EXERCISE DETAILS => Please keep to the lines below from the one with "ATOM 37 N N" through the one with "ATOM 91 C CA", and restate them word for word, ends included.

-------- RECORDS FOR THE EXERCISE --------

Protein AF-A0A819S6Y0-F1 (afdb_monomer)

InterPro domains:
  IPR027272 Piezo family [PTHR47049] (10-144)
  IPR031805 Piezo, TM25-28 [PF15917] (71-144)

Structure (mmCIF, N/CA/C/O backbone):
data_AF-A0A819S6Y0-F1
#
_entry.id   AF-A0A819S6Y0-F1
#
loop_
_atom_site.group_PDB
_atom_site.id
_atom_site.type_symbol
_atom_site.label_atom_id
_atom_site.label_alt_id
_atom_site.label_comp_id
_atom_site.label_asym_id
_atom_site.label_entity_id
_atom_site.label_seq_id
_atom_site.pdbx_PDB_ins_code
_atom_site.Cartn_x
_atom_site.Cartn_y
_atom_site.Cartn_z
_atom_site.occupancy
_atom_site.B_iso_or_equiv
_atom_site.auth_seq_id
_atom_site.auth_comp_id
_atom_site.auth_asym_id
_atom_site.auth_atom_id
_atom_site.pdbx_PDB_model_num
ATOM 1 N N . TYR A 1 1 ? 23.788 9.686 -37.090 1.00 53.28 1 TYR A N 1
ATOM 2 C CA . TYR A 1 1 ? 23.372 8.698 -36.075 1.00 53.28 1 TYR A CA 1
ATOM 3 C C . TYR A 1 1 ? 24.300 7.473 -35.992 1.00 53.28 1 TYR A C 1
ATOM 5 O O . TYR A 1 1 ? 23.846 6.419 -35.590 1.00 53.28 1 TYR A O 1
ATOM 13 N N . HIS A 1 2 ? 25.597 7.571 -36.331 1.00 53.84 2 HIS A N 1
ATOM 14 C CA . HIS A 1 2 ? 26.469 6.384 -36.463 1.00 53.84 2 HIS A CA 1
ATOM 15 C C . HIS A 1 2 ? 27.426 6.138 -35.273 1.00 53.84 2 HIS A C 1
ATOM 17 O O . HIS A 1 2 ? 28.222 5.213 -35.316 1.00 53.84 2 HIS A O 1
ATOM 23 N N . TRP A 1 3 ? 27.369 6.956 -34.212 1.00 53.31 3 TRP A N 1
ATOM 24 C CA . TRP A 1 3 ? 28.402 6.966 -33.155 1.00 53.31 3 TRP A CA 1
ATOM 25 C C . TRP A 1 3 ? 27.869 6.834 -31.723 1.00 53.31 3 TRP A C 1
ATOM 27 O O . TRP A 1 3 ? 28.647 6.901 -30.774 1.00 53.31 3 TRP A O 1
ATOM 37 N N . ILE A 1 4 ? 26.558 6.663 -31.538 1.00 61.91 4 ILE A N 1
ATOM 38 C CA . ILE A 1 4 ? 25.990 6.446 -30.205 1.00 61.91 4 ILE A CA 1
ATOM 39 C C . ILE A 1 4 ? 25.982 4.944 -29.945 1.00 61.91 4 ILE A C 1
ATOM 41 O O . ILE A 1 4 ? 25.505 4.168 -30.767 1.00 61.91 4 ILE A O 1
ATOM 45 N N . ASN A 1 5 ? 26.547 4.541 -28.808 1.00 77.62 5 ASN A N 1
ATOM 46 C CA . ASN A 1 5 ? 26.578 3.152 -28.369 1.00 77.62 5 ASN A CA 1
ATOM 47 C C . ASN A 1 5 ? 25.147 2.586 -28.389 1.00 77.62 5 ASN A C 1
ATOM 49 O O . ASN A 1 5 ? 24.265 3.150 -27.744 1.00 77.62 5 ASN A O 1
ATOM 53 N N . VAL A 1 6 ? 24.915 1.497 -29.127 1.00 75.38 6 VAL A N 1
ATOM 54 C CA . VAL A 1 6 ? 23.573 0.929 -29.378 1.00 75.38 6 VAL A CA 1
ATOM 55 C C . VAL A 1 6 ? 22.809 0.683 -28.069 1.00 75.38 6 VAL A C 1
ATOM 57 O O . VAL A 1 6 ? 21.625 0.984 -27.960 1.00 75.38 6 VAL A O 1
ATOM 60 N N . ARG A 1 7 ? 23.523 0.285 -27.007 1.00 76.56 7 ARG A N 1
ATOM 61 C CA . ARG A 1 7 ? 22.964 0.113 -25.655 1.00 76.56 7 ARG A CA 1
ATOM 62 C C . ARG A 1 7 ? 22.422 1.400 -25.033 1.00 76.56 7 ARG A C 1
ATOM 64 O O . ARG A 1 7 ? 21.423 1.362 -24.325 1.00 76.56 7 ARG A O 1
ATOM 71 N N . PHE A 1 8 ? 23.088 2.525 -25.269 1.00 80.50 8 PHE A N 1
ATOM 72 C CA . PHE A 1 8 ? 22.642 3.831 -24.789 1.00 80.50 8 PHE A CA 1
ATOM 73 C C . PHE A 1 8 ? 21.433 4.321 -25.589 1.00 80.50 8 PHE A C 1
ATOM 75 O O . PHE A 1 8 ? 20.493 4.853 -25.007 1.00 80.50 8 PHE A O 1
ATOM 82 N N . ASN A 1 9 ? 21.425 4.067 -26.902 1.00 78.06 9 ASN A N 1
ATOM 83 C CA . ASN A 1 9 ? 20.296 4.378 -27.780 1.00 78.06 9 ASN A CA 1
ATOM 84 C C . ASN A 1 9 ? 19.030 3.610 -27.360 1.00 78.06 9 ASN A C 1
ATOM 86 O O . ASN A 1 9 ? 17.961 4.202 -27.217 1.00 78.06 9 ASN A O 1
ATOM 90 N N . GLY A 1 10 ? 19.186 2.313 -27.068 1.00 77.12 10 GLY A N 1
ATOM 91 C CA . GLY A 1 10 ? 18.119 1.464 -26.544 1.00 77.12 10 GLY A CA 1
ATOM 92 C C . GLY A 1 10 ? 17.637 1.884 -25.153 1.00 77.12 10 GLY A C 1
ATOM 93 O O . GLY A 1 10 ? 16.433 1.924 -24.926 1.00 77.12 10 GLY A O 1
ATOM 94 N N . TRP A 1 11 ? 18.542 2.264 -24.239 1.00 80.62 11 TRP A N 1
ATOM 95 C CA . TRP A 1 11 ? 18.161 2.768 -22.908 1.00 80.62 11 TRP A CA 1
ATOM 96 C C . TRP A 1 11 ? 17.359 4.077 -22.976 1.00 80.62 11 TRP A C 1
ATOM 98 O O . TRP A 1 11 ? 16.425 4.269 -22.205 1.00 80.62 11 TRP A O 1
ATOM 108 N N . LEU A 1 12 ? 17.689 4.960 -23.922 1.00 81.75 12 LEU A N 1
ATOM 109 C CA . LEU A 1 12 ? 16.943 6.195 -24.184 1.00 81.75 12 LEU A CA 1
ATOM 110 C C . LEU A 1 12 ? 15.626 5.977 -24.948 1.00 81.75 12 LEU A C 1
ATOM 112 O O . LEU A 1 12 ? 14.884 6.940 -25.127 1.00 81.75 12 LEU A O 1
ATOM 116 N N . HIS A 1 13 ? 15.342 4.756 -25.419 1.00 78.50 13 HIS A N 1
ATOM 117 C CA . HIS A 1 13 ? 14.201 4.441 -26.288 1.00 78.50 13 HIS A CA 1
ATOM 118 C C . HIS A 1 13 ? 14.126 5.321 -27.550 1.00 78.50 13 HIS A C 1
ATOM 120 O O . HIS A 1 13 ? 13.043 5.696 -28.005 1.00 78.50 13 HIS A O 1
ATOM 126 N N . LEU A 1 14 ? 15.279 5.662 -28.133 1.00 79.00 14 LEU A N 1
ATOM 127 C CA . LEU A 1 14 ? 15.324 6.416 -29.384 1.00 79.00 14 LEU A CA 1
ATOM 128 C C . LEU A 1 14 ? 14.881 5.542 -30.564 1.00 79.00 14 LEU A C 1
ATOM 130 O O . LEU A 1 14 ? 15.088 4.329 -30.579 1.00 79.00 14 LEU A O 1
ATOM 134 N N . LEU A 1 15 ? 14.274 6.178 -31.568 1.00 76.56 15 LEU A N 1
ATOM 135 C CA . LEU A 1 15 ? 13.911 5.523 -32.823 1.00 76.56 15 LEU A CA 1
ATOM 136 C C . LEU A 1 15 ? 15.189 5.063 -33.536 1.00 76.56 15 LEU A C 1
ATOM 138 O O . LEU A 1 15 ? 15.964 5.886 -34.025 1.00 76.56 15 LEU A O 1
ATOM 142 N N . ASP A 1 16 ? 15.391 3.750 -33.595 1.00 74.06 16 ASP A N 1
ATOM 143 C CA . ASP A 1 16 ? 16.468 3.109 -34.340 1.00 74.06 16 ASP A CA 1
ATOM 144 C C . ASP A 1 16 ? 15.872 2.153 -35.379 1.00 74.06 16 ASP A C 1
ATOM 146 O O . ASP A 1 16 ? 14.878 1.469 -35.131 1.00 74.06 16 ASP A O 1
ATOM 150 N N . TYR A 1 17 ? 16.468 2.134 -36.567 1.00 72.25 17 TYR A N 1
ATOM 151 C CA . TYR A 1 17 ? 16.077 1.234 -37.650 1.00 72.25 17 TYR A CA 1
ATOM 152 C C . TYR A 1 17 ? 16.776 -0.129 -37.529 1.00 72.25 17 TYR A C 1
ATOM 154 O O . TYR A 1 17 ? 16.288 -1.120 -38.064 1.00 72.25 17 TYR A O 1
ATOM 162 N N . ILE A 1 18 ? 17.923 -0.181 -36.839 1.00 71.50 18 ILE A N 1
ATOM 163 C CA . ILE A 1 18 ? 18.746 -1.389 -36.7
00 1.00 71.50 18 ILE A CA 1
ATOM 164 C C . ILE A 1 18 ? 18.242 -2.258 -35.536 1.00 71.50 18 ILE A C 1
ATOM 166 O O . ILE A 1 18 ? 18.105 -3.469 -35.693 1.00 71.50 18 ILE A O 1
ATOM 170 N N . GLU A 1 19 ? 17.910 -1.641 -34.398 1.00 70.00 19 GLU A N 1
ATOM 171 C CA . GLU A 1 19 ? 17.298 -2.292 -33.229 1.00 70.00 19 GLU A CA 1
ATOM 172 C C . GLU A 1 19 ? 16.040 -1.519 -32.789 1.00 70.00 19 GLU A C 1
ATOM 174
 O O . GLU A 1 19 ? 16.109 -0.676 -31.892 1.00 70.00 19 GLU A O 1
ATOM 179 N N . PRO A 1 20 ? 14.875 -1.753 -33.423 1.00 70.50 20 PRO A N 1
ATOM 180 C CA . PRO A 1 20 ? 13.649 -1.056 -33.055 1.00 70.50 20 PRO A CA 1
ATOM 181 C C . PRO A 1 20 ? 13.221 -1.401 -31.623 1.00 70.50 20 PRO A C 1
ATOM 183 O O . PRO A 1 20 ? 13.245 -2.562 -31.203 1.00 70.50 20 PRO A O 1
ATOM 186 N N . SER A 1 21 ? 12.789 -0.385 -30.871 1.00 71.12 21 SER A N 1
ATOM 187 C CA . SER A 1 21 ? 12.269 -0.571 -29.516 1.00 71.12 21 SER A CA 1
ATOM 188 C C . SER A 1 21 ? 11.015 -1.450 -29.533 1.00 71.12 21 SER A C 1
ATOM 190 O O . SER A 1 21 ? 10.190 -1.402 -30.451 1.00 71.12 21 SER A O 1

--------

ANSWER SECTION =>
ATOM 37 N N . ILE A 1 4 ? 26.558 6.663 -31.538 1.00 61.91 4 ILE A N 1
ATOM 38 C CA . ILE A 1 4 ? 25.990 6.446 -30.205 1.00 61.91 4 ILE A CA 1
ATOM 39 C C . ILE A 1 4 ? 25.982 4.944 -29.945 1.00 61.91 4 ILE A C 1
ATOM 41 O O . ILE A 1 4 ? 25.505 4.168 -30.767 1.00 61.91 4 ILE A O 1
ATOM 45 N N . ASN A 1 5 ? 26.547 4.541 -28.808 1.00 77.62 5 ASN A N 1
ATOM 46 C CA . ASN A 1 5 ? 26.578 3.152 -28.369 1.00 77.62 5 ASN A CA 1
ATOM 47 C C . ASN A 1 5 ? 25.147 2.586 -28.389 1.00 77.62 5 ASN A C 1
ATOM 49 O O . ASN A 1 5 ? 24.265 3.150 -27.744 1.00 77.62 5 ASN A O 1
ATOM 53 N N . VAL A 1 6 ? 24.915 1.497 -29.127 1.00 75.38 6 VAL A N 1
ATOM 54 C CA . VAL A 1 6 ? 23.573 0.929 -29.378 1.00 75.38 6 VAL A CA 1
ATOM 55 C C . VAL A 1 6 ? 22.809 0.683 -28.069 1.00 75.38 6 VAL A C 1
ATOM 57 O O . VAL A 1 6 ? 21.625 0.984 -27.960 1.00 75.38 6 VAL A O 1
ATOM 60 N N . ARG A 1 7 ? 23.523 0.285 -27.007 1.00 76.56 7 ARG A N 1
ATOM 61 C CA . ARG A 1 7 ? 22.964 0.113 -25.655 1.00 76.56 7 ARG A CA 1
ATOM 62 C C . ARG A 1 7 ? 22.422 1.400 -25.033 1.00 76.56 7 ARG A C 1
ATOM 64 O O . ARG A 1 7 ? 21.423 1.362 -24.325 1.00 76.56 7 ARG A O 1
ATOM 71 N N . PHE A 1 8 ? 23.088 2.525 -25.269 1.00 80.50 8 PHE A N 1
ATOM 72 C CA . PHE A 1 8 ? 22.642 3.831 -24.789 1.00 80.50 8 PHE A CA 1
ATOM 73 C C . PHE A 1 8 ? 21.433 4.321 -25.589 1.00 80.50 8 PHE A C 1
ATOM 75 O O . PHE A 1 8 ? 20.493 4.853 -25.007 1.00 80.50 8 PHE A O 1
ATOM 82 N N . ASN A 1 9 ? 21.425 4.067 -26.902 1.00 78.06 9 ASN A N 1
ATOM 83 C CA . ASN A 1 9 ? 20.296 4.378 -27.780 1.00 78.06 9 ASN A CA 1
ATOM 84 C C . ASN A 1 9 ? 19.030 3.610 -27.360 1.00 78.06 9 ASN A C 1
ATOM 86 O O . ASN A 1 9 ? 17.961 4.202 -27.217 1.00 78.06 9 ASN A O 1
ATOM 90 N N . GLY A 1 10 ? 19.186 2.313 -27.068 1.00 77.12 10 GLY A N 1
ATOM 91 C CA . GLY A 1 10 ? 18.119 1.464 -26.544 1.00 77.12 10 GLY A CA 1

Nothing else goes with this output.